The changes in the endogenous carbon prices of the selected markets, as a result of alterations to the decarbonisation duties brought about by establishing new carbon trading markets through the linking of various ETSs, are depicted in Figure 2. In regions with higher percentages of decarbonisation duties, the endogenous domestic carbon prices are typically higher when a domestic ETS was implemented. In this scenario, carbon prices in China, the United States, the European Union, Japan, Korea, Australia, Singapore, Brazil, Mexico, Thailand, Indonesia, the Philippines, Vietnam, Iran, Uganda, and Madagascar were 7.80 USD/ton, 60.39 USD/ton, 81.97 USD/ton, 190.31 USD/ton, 44.29 USD/ton, 43.64 USD/ton, 215.41 USD/ton, 67.49 USD/ton, 40.51 USD/ton, 12.64 USD/ton, 64.15 USD/ton, 3.17 USD/ton, 7.21 USD/ton, 6.50 USD/ton, 0.78 USD/ton, and 26.63 USD/ton, respectively. Regarding the regions whose IMF-estimated BAU greenhouse gas emissions levels did not exceed their emissions targets, such as Malaysia, Russia, South Africa, India, and Uganda, there was no carbon trading price. Nevertheless, this did not exclude the possibility that they have implemented carbon pricing policies that could have significant impacts on the IMF’s baseline emissions estimates for these regions; for example, the South African government has enacted a carbon tax. This study was similar to others that have looked into creating unified carbon markets between China and developed nations and have found that doing so would cause China’s carbon prices to increase [41,44,59]. However, previous studies have not explored the issue of establishing carbon markets between China and developing countries. The simulations in this study showed that building bilateral carbon markets with developing countries would likely reduce China’s carbon prices.

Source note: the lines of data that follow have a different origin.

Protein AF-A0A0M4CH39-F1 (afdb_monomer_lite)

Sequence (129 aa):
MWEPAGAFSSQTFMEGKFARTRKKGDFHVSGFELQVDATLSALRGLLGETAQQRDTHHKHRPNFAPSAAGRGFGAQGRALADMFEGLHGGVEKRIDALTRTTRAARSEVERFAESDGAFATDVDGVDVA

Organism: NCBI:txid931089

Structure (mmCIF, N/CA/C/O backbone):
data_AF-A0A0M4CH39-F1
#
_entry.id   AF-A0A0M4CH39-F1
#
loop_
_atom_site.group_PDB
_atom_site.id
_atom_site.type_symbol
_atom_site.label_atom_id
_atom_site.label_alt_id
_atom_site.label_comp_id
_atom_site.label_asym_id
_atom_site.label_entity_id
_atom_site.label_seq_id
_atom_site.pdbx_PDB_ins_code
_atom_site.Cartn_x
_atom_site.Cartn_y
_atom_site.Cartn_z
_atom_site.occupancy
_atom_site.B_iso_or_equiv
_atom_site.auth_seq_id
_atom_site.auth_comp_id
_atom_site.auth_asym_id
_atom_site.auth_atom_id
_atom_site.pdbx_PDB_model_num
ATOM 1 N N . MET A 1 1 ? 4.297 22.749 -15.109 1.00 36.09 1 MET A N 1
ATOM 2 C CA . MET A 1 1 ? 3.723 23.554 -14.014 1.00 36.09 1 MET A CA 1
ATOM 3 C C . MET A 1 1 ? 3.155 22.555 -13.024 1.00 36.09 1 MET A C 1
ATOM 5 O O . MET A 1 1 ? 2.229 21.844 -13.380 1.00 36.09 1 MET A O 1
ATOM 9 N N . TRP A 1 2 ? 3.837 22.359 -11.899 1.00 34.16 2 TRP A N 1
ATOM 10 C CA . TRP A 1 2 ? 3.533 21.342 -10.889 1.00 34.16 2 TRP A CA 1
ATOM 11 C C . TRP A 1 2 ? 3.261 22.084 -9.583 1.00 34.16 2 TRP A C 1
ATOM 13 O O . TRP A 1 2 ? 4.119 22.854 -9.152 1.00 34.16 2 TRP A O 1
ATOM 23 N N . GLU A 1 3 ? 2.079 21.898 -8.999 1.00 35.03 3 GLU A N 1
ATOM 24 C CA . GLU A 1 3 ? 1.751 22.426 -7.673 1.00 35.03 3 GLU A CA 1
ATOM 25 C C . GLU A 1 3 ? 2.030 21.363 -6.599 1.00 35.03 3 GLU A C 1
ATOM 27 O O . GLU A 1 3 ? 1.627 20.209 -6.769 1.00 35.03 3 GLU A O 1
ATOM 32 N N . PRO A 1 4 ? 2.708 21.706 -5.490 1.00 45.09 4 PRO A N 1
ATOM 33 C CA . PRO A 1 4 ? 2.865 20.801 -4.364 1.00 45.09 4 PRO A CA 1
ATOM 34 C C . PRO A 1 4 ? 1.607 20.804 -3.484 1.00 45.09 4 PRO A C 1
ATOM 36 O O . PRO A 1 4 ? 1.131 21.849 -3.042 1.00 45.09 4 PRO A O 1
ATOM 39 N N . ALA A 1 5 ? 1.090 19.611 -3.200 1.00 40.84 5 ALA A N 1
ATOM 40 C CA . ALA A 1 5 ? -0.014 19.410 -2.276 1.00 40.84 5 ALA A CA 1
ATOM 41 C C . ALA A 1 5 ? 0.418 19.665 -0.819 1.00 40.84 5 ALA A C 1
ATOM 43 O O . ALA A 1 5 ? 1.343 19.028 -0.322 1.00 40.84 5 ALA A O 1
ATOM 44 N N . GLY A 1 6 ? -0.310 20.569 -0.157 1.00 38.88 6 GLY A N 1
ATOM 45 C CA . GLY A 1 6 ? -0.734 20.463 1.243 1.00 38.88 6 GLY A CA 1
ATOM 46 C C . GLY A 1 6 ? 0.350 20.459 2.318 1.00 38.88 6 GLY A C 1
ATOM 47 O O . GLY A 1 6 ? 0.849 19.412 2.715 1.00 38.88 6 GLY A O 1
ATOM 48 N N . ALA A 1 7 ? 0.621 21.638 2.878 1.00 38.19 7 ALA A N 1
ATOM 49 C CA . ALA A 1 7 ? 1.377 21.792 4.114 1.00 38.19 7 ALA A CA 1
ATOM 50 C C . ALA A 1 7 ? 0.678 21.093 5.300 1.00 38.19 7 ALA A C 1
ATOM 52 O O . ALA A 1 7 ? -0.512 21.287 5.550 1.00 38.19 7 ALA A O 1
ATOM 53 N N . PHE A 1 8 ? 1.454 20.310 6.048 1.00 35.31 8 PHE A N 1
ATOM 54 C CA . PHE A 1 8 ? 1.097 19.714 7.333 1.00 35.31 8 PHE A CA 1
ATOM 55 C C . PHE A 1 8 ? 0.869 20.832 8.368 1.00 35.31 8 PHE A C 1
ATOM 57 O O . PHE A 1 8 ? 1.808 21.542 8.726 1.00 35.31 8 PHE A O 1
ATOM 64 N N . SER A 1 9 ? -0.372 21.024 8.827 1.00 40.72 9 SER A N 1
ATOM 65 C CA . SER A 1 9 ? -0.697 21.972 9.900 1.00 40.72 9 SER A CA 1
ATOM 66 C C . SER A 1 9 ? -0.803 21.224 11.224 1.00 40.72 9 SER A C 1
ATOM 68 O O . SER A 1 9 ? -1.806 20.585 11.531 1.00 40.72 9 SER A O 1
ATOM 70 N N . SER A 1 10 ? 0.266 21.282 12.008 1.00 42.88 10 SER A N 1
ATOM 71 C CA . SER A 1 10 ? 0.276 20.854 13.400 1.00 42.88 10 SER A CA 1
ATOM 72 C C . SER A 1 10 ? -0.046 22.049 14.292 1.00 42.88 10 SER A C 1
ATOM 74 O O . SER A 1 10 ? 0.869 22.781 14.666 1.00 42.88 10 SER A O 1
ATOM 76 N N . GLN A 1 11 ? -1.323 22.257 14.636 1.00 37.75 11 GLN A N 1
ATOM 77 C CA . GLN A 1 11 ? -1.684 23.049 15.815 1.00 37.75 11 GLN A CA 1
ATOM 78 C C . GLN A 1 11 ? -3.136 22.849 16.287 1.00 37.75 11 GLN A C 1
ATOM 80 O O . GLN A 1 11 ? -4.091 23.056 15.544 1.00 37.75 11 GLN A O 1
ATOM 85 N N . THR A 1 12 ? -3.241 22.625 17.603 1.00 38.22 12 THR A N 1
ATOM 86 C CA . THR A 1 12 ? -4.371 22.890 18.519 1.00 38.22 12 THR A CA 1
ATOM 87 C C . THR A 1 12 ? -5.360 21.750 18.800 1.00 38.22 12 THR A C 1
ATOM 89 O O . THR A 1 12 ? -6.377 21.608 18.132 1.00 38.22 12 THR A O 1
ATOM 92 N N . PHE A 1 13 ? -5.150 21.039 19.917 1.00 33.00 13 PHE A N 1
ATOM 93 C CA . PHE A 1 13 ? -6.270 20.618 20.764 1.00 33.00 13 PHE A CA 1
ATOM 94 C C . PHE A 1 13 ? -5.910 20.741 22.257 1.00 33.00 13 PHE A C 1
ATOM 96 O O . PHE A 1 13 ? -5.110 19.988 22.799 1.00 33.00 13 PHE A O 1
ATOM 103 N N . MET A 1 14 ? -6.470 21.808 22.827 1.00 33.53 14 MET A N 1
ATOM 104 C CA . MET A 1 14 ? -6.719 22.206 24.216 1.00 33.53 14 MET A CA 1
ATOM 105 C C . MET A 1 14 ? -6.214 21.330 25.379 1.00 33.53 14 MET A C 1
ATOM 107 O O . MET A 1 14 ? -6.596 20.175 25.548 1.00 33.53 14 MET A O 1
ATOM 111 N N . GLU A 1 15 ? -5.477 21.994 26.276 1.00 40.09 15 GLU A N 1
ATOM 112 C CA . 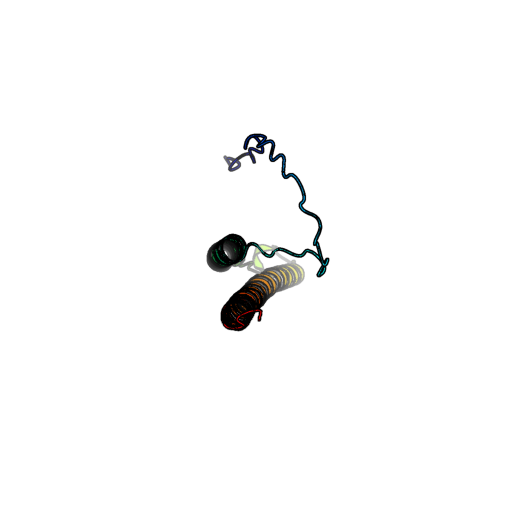GLU A 1 15 ? -5.227 21.592 27.661 1.00 40.09 15 GLU A CA 1
ATOM 113 C C . GLU A 1 15 ? -6.539 21.308 28.419 1.00 40.09 15 GLU A C 1
ATOM 115 O O . GLU A 1 15 ? -7.318 22.213 28.717 1.00 40.09 15 GLU A O 1
ATOM 120 N N . GLY A 1 16 ? -6.755 20.050 28.804 1.00 35.16 16 GLY A N 1
ATOM 121 C CA . GLY A 1 16 ? -7.702 19.663 29.848 1.00 35.16 16 GLY A CA 1
ATOM 122 C C . GLY A 1 16 ? -6.949 19.358 31.140 1.00 35.16 16 GLY A C 1
ATOM 123 O O . GLY A 1 16 ? -6.287 18.328 31.248 1.00 35.16 16 GLY A O 1
ATOM 124 N N . LYS A 1 17 ? -7.029 20.246 32.136 1.00 49.25 17 LYS A N 1
ATOM 125 C CA . LYS A 1 17 ? -6.505 19.991 33.487 1.00 49.25 17 LYS A CA 1
ATOM 126 C C . LYS A 1 17 ? -7.350 18.907 34.164 1.00 49.25 17 LYS A C 1
ATOM 128 O O . LYS A 1 17 ? -8.421 19.202 34.683 1.00 49.25 17 LYS A O 1
ATOM 133 N N . PHE A 1 18 ? -6.861 17.670 34.207 1.00 40.97 18 PHE A N 1
ATOM 134 C CA . PHE A 1 18 ? -7.476 16.606 35.003 1.00 40.97 18 PHE A CA 1
ATOM 135 C C . PHE A 1 18 ? -6.776 16.486 36.358 1.00 40.97 18 PHE A C 1
ATOM 137 O O . PHE A 1 18 ? -5.776 15.788 36.509 1.00 40.97 18 PHE A O 1
ATOM 144 N N . ALA A 1 19 ? -7.319 17.167 37.366 1.00 42.16 19 ALA A N 1
ATOM 145 C CA . ALA A 1 19 ? -7.027 16.843 38.755 1.00 42.16 19 ALA A CA 1
ATOM 146 C C . ALA A 1 19 ? -7.718 15.512 39.094 1.00 42.16 19 ALA A C 1
ATOM 148 O O . ALA A 1 19 ? -8.945 15.438 39.098 1.00 42.16 19 ALA A O 1
ATOM 149 N N . ARG A 1 20 ? -6.946 14.456 39.371 1.00 47.91 20 ARG A N 1
ATOM 150 C CA . ARG A 1 20 ? -7.470 13.186 39.893 1.00 47.91 20 ARG A CA 1
ATOM 151 C C . ARG A 1 20 ? -6.896 12.964 41.292 1.00 47.91 20 ARG A C 1
ATOM 153 O O . ARG A 1 20 ? -5.702 12.723 41.454 1.00 47.91 20 ARG A O 1
ATOM 160 N N . THR A 1 21 ? -7.736 13.099 42.314 1.00 45.75 21 THR A N 1
ATOM 161 C CA . THR A 1 21 ? -7.413 12.731 43.696 1.00 45.75 21 THR A CA 1
ATOM 162 C C . THR A 1 21 ? -7.385 11.203 43.804 1.00 45.75 21 THR A C 1
ATOM 164 O O . THR A 1 21 ? -8.392 10.536 43.583 1.00 45.75 21 THR A O 1
ATOM 167 N N . ARG A 1 22 ? -6.212 10.628 44.106 1.00 41.31 22 ARG A N 1
ATOM 168 C CA . ARG A 1 22 ? -6.054 9.180 44.333 1.00 41.31 22 ARG A CA 1
ATOM 169 C C . ARG A 1 22 ? -6.658 8.779 45.678 1.00 41.31 22 ARG A C 1
ATOM 171 O O . ARG A 1 22 ? -6.300 9.349 46.709 1.00 41.31 22 ARG A O 1
ATOM 178 N N . LYS A 1 23 ? -7.514 7.755 45.678 1.00 41.19 23 LYS A N 1
ATOM 179 C CA . LYS A 1 23 ? -7.915 7.024 46.888 1.00 41.19 23 LYS A CA 1
ATOM 180 C C . LYS A 1 23 ? -6.969 5.830 47.069 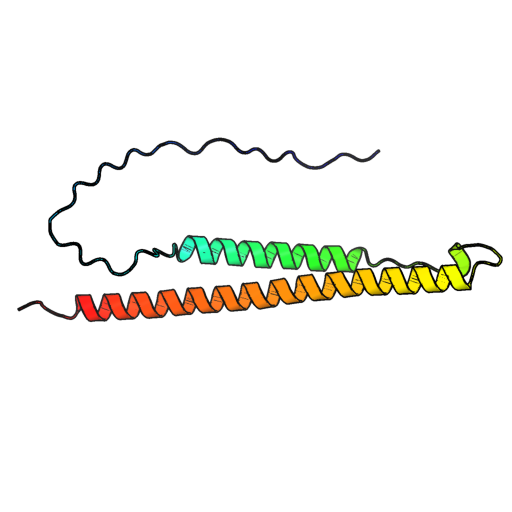1.00 41.19 23 LYS A C 1
ATOM 182 O O . LYS A 1 23 ? -6.507 5.241 46.102 1.00 41.19 23 LYS A O 1
ATOM 187 N N . LYS A 1 24 ? -6.626 5.528 48.320 1.00 38.62 24 LYS A N 1
ATOM 188 C CA . LYS A 1 24 ? -5.624 4.528 48.718 1.00 38.62 24 LYS A CA 1
ATOM 189 C C . LYS A 1 24 ? -6.130 3.115 48.368 1.00 38.62 24 LYS A C 1
ATOM 191 O O . LYS A 1 24 ? -7.107 2.679 48.967 1.00 38.62 24 LYS A O 1
ATOM 196 N N . GLY A 1 25 ? -5.481 2.443 47.415 1.00 44.72 25 GLY A N 1
ATOM 197 C CA . GLY A 1 25 ? -5.847 1.091 46.964 1.00 44.72 25 GLY A CA 1
ATOM 198 C C . GLY A 1 25 ? -5.220 0.619 45.642 1.00 44.72 25 GLY A C 1
ATOM 199 O O . GLY A 1 25 ? -5.471 -0.510 45.246 1.00 44.72 25 GLY A O 1
ATOM 200 N N . ASP A 1 26 ? -4.409 1.445 44.969 1.00 41.81 26 ASP A N 1
ATOM 201 C CA . ASP A 1 26 ? -3.823 1.133 43.655 1.00 41.81 26 ASP A CA 1
ATOM 202 C C . ASP A 1 26 ? -2.858 -0.073 43.693 1.00 41.81 26 ASP A C 1
ATOM 204 O O . ASP A 1 26 ? -1.653 0.079 43.913 1.00 41.81 26 ASP A O 1
ATOM 208 N N . PHE A 1 27 ? -3.368 -1.274 43.410 1.00 42.81 27 PHE A N 1
ATOM 209 C CA . PHE A 1 27 ? -2.551 -2.366 42.886 1.00 42.81 27 PHE A CA 1
ATOM 210 C C . PHE A 1 27 ? -2.184 -2.025 41.435 1.00 42.81 27 PHE A C 1
ATOM 212 O O . PHE A 1 27 ? -3.029 -2.013 40.544 1.00 42.81 27 PHE A O 1
ATOM 219 N N . HIS A 1 28 ? -0.914 -1.693 41.206 1.00 42.50 28 HIS A N 1
ATOM 220 C CA . HIS A 1 28 ? -0.369 -1.431 39.875 1.00 42.50 28 HIS A CA 1
ATOM 221 C C . HIS A 1 28 ? -0.210 -2.752 39.108 1.00 42.50 28 HIS A C 1
ATOM 223 O O . HIS A 1 28 ? 0.789 -3.452 39.273 1.00 42.50 28 HIS A O 1
ATOM 229 N N . VAL A 1 29 ? -1.159 -3.068 38.228 1.00 50.09 29 VAL A N 1
ATOM 230 C CA . VAL A 1 29 ? -0.867 -3.891 37.049 1.00 50.09 29 VAL A CA 1
ATOM 231 C C . VAL A 1 29 ? -0.343 -2.924 35.985 1.00 50.09 29 VAL A C 1
ATOM 233 O O . VAL A 1 29 ? -0.971 -1.905 35.715 1.00 50.09 29 VAL A O 1
ATOM 236 N N . SER A 1 30 ? 0.866 -3.180 35.479 1.00 48.66 30 SER A N 1
ATOM 237 C CA . SER A 1 30 ? 1.622 -2.339 34.535 1.00 48.66 30 SER A CA 1
ATOM 238 C C . SER A 1 30 ? 0.731 -1.638 33.496 1.00 48.66 30 SER A C 1
ATOM 240 O O . SER A 1 30 ? 0.203 -2.280 32.592 1.00 48.66 30 SER A O 1
ATOM 242 N N . GLY A 1 31 ? 0.597 -0.314 33.636 1.00 48.69 31 GLY A N 1
ATOM 243 C CA . GLY A 1 31 ? -0.319 0.542 32.885 1.00 48.69 31 GLY A CA 1
ATOM 244 C C . GLY A 1 31 ? 0.012 0.661 31.400 1.00 48.69 31 GLY A C 1
ATOM 245 O O . GLY A 1 31 ? 0.730 1.571 30.987 1.00 48.69 31 GLY A O 1
ATOM 246 N N . PHE A 1 32 ? -0.571 -0.226 30.601 1.00 54.41 32 PHE A N 1
ATOM 247 C CA . PHE A 1 32 ? -0.765 -0.027 29.171 1.00 54.41 32 PHE A CA 1
ATOM 248 C C . PHE A 1 32 ? -2.274 0.002 28.909 1.00 54.41 32 PHE A C 1
ATOM 250 O O . PHE A 1 32 ? -2.901 -1.036 28.728 1.00 54.41 32 PHE A O 1
ATOM 257 N N . GLU A 1 33 ? -2.877 1.191 28.949 1.00 70.62 33 GLU A N 1
ATOM 258 C CA . GLU A 1 33 ? -4.285 1.357 28.577 1.00 70.62 33 GLU A CA 1
ATOM 259 C C . GLU A 1 33 ? -4.364 1.494 27.055 1.00 70.62 33 GLU A C 1
ATOM 261 O O . GLU A 1 33 ? -4.159 2.572 26.488 1.00 70.62 33 GLU A O 1
ATOM 266 N N . LEU A 1 34 ? -4.599 0.373 26.371 1.00 80.50 34 LEU A N 1
ATOM 267 C CA . LEU A 1 34 ? -4.834 0.389 24.936 1.00 80.50 34 LEU A CA 1
ATOM 268 C C . LEU A 1 34 ? -6.191 1.046 24.664 1.00 80.50 34 LEU A C 1
ATOM 270 O O . LEU A 1 34 ? -7.233 0.508 25.020 1.00 80.50 34 LEU A O 1
ATOM 274 N N . GLN A 1 35 ? -6.186 2.189 23.980 1.00 90.75 35 GLN A N 1
ATOM 275 C CA . GLN A 1 35 ? -7.411 2.819 23.488 1.00 90.75 35 GLN A CA 1
ATOM 276 C C . GLN A 1 35 ? -7.940 2.002 22.299 1.00 90.75 35 GLN A C 1
ATOM 278 O O . GLN A 1 35 ? -7.617 2.300 21.145 1.00 90.75 35 GLN A O 1
ATOM 283 N N . VAL A 1 36 ? -8.683 0.928 22.586 1.00 92.19 36 VAL A N 1
ATOM 284 C CA . VAL A 1 36 ? -9.117 -0.091 21.612 1.00 92.19 36 VAL A CA 1
ATOM 285 C C . VAL A 1 36 ? -9.794 0.549 20.402 1.00 92.19 36 VAL A C 1
ATOM 287 O O . VAL A 1 36 ? -9.325 0.368 19.278 1.00 92.19 36 VAL A O 1
ATOM 290 N N . ASP A 1 37 ? -10.823 1.369 20.615 1.00 93.25 37 ASP A N 1
ATOM 291 C CA . ASP A 1 37 ? -11.594 1.976 19.523 1.00 93.25 37 ASP A CA 1
ATOM 292 C C . ASP A 1 37 ? -10.749 2.908 18.653 1.00 93.25 37 ASP A C 1
ATOM 294 O O . ASP A 1 37 ? -10.794 2.845 17.420 1.00 93.25 37 ASP A O 1
ATOM 298 N N . ALA A 1 38 ? -9.927 3.749 19.288 1.00 93.94 38 ALA A N 1
ATOM 299 C CA . ALA A 1 38 ? -9.025 4.651 18.580 1.00 93.94 38 ALA A CA 1
ATOM 300 C C . ALA A 1 38 ? -7.995 3.866 17.753 1.00 93.94 38 ALA A C 1
ATOM 302 O O . ALA A 1 38 ? -7.726 4.206 16.599 1.00 93.94 38 ALA A O 1
ATOM 303 N N . THR A 1 39 ? -7.471 2.773 18.310 1.00 96.31 39 THR A N 1
ATOM 304 C CA . THR A 1 39 ? -6.499 1.903 17.642 1.00 96.31 39 THR A CA 1
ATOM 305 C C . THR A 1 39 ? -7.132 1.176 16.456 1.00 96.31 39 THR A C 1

However, simulations of this study also showed that carbon permit prices decreased when an ETS was linked to another ETS with relatively lower carbon prices and increased when an ETS is linked to another ETS with relatively higher carbon prices. Therefore, linking China’s ETS to those of more developed regions increased the costs of carbon permits for China as more developed regions had greater decarbonisation duties. The trading volume of the linked regions impacted the endogenous carbon prices by influencing the percentage of decarbonisation duties. China faced a carbon price of 7.80 USD/ton when it implemented a domestic ETS. However, when it linked its ETS with those of the United States, the Europe Union, Japan, Korea, Australia, Singapore, Brazil, Mexico, Thailand, and Indonesia, the carbon prices increased to 13.29 USD/ton, 9.76 USD/ton, 8.88 USD/ton, 8.26 USD/ton, 8.08 USD/ton, 7.83 USD/ton, 7.92 USD/ton, 8.11 USD/ton, 7.86 USD/ton, and 8.55 USD/ton, respectively. In contrast, when China links its ETS to those of Malaysia, Russia, South Africa, India, the Philippines, Vietnam, Ukraine, Iran, and Uganda, its carbon prices decreased to 7.02 USD/ton, 6.79 USD/ton, 7.37 USD/ton, 2.16 USD/ton, 7.77 USD/ton, 7.80 USD/ton, 7.64 USD/ton, 7.78 USD/ton, and 7.80 USD/ton, respectively. In addition, linking ETSs had significant impacts on the carbon prices the parent regions had to pay. When their ETSs were linked to China’s, the United States, the European Union, Japan, Korea, Australia, Singapore, Brazil, Mexico, Thailand, and Indonesia saw a decrease in their carbon price of 47.10 USD/ton, 72.21 USD/ton, 181.43 USD/ton, 36.03 USD/ton, 35.57 USD/ton, 207.58 USD/ton, 59.57 USD/ton, 32.40 USD/ton, 4.77 USD/ton, and 55.59 USD/ton, respectively. Conversely, by linking their ETSs with China’s, the carbon prices in Malaysia, Russia, South Africa, India, the Philippines, Vietnam, Ukraine, Iran, and Uganda increased by 7.02 USD/ton, 6.79 USD/ton, 7.37 USD/ton, 2.16 USD/ton, 4.59 USD/ton, 0.58 USD/ton, 7.64 USD/ton, 1.28 USD/ton, and 7.02 USD/ton, respectively.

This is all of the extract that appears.